Les relations entre les autres formes sont moins bien comprises. P. germaini et P. bicalcaratum ont une morphologie similaire et sont presque parapatriques ; les données moléculaires suggèrent que ce dernier est une symplesiomorphie . Il semblerait que P. germaini et P. katsumatae représentent une ramification précoce de la radiation basale susmentionnée. Les deux espèces adaptées aux régions montagneuses, P. chalcurum et P. inopinatum, ne sont pas issues d'un seul événement d'isolement et semblent avoir acquis une coloration plus atténuée de manière indépendante. Une tendance dans ce genre à perdre — et non à gagner — un dimorphisme sexuel prononcé est mieux étayée par des données biogéographiques et moléculaires que le scénario alternatif.

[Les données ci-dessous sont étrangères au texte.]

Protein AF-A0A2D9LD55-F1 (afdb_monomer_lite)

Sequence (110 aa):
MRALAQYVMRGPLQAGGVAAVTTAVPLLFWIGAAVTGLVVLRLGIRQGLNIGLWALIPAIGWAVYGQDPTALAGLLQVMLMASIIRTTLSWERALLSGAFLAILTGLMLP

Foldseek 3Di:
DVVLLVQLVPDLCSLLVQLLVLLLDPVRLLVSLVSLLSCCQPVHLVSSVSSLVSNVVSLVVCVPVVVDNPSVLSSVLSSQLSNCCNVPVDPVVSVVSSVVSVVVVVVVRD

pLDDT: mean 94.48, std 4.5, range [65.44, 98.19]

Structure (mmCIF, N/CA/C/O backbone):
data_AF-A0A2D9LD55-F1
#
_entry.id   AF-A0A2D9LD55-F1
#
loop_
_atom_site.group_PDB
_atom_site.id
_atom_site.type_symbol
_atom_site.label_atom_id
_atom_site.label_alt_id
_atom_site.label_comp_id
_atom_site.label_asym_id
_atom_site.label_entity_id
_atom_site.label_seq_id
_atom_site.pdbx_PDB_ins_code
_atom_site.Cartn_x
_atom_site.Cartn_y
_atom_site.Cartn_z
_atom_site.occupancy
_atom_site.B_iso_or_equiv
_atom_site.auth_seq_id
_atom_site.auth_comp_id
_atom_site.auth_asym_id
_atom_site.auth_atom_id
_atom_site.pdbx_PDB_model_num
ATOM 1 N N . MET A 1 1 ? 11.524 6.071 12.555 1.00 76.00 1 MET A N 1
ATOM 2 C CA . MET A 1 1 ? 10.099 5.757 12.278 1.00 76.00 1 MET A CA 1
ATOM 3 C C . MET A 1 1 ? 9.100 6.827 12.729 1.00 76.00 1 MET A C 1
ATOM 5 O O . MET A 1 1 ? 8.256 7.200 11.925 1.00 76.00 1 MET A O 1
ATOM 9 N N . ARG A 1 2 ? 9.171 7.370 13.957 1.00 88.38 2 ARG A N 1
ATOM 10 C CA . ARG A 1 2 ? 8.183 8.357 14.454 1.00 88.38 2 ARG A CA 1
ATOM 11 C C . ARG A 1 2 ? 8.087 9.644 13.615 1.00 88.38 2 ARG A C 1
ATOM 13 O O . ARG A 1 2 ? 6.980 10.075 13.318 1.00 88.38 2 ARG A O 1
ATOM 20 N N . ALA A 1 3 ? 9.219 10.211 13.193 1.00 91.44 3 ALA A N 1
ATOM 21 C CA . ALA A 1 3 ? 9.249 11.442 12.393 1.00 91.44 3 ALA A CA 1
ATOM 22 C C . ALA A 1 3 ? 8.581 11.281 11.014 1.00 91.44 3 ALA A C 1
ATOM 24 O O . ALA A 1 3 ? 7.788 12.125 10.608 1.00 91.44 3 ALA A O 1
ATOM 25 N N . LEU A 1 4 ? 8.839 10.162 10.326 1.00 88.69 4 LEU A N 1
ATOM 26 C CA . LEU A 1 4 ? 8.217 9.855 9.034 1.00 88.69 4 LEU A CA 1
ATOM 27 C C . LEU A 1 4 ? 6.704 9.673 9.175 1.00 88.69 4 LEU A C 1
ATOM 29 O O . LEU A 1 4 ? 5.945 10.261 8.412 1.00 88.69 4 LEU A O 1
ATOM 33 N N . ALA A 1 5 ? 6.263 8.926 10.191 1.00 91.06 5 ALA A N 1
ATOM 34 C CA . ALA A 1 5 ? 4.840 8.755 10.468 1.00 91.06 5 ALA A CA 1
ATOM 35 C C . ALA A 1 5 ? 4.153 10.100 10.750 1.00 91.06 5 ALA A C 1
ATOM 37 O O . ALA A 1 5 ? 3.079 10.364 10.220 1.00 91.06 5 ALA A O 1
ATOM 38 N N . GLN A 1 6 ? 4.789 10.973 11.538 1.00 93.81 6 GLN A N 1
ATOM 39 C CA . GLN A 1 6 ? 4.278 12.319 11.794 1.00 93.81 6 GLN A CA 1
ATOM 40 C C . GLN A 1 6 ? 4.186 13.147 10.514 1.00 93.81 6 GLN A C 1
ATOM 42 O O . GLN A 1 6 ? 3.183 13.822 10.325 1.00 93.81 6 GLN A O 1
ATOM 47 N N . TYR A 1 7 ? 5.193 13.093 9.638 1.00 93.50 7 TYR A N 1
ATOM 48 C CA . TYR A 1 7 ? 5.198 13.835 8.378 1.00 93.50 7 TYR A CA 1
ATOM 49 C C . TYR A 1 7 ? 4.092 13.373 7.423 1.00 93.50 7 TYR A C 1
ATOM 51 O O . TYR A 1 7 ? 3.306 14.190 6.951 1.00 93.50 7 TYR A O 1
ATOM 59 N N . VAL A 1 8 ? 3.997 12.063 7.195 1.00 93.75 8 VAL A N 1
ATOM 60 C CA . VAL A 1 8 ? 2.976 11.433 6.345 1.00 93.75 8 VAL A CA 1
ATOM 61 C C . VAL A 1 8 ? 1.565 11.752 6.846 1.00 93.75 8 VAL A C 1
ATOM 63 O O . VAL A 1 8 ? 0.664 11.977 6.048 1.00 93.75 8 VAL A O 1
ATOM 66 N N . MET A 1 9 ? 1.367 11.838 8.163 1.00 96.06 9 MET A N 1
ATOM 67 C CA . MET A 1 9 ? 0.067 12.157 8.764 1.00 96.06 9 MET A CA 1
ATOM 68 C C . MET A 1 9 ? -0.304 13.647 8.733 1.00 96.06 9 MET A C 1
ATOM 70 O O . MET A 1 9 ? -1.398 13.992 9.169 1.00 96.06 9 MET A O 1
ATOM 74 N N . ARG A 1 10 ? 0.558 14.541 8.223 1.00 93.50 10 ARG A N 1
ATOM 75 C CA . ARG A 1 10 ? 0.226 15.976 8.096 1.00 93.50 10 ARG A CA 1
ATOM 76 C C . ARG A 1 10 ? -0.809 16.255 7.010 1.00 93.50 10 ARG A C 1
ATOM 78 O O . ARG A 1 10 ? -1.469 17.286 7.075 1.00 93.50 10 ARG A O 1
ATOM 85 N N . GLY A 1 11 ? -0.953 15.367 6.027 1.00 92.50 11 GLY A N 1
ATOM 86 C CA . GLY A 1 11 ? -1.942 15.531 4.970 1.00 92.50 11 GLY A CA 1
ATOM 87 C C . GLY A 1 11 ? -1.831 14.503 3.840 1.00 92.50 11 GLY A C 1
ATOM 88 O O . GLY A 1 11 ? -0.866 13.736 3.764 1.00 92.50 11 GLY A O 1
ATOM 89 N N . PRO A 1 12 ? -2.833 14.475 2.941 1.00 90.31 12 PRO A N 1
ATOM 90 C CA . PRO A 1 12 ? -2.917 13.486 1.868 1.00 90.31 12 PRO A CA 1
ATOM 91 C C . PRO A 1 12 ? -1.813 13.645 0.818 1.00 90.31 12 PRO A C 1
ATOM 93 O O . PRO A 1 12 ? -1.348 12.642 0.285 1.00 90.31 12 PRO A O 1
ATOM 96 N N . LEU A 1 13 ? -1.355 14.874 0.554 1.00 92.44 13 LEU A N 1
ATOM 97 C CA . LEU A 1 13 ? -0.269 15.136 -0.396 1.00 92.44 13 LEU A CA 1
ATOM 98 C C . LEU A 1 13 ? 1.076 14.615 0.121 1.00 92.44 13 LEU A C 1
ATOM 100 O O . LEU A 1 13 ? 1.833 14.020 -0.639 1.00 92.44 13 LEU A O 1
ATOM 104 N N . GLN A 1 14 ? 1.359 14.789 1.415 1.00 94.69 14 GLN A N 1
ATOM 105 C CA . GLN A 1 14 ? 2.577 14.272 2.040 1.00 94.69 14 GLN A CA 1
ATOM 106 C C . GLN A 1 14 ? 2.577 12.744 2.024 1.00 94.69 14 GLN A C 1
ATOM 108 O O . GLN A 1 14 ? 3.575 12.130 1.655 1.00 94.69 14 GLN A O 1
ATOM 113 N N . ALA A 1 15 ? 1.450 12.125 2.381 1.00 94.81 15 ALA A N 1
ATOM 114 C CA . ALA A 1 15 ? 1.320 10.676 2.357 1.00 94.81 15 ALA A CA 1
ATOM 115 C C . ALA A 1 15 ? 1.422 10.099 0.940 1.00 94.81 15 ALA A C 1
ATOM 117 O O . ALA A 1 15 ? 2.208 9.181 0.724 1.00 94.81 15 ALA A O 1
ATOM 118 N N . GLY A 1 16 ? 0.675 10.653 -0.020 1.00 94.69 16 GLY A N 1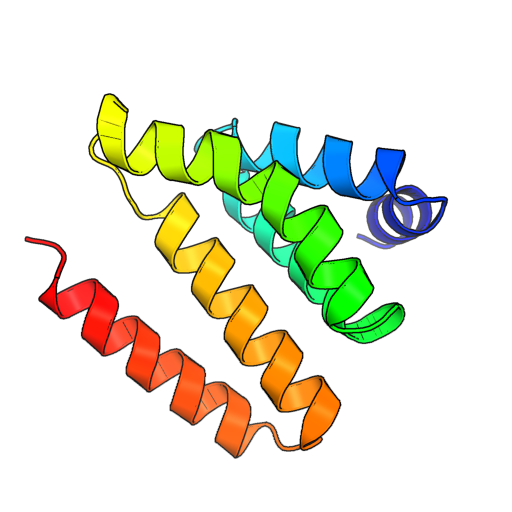
ATOM 119 C CA . GLY A 1 16 ? 0.694 10.217 -1.416 1.00 94.69 16 GLY A CA 1
ATOM 120 C C . GLY A 1 16 ? 2.061 10.411 -2.066 1.00 94.69 16 GLY A C 1
ATOM 121 O O . GLY A 1 16 ? 2.561 9.496 -2.709 1.00 94.69 16 GLY A O 1
ATOM 122 N N . GLY A 1 17 ? 2.711 11.554 -1.824 1.00 95.50 17 GLY A N 1
ATOM 123 C CA . GLY A 1 17 ? 4.053 11.838 -2.328 1.00 95.50 17 GLY A CA 1
ATOM 124 C C . GLY A 1 17 ? 5.102 10.872 -1.781 1.00 95.50 17 GLY A C 1
ATOM 125 O O . GLY A 1 17 ? 5.853 10.288 -2.556 1.00 95.50 17 GLY A O 1
ATOM 126 N N . VAL A 1 18 ? 5.127 10.635 -0.463 1.00 96.38 18 VAL A N 1
ATOM 127 C CA . VAL A 1 18 ? 6.050 9.650 0.128 1.00 96.38 18 VAL A CA 1
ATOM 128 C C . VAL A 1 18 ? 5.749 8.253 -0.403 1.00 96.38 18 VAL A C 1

En 2010, la World Bird List du CIO a classé le faisan-paon de Hainan comme une espèce. D'après Jean Théodore Delacour , cette espèce a historiquement été classée comme une sous-espèce de P. bicalcaratum . Avant sa reclassification par Delacour, le faisan-paon de Hainan était considéré comme une espèce distincte par plusieurs ornithologues. En effet, lorsqu'il a été décrit pour la première fois par Katsumata, il était considéré comme une espèce distincte. D'éminentes organisations, dont la World Bird List, ont récemment donné leur accord, et le statut de l'espèce est actuellement en cours d'examen par l'Oriental Bird Club. Il est considéré de la plus haute importance que le faisan-paon de Hainan soit reconnu comme une espèce à part entière en raison de son statut d'espèce en voie de disparition . Le faisan-paon de Hainan est endémique de l'île de Hainan , où sa densité de population est très faible dans son habitat de forêt tropicale sur l'île et la population sauvage est en déclin, ce qui en fait désormais une espèce gravement menacée et l'une des espèces les plus rares de l'ordre des Galliformes en Chine .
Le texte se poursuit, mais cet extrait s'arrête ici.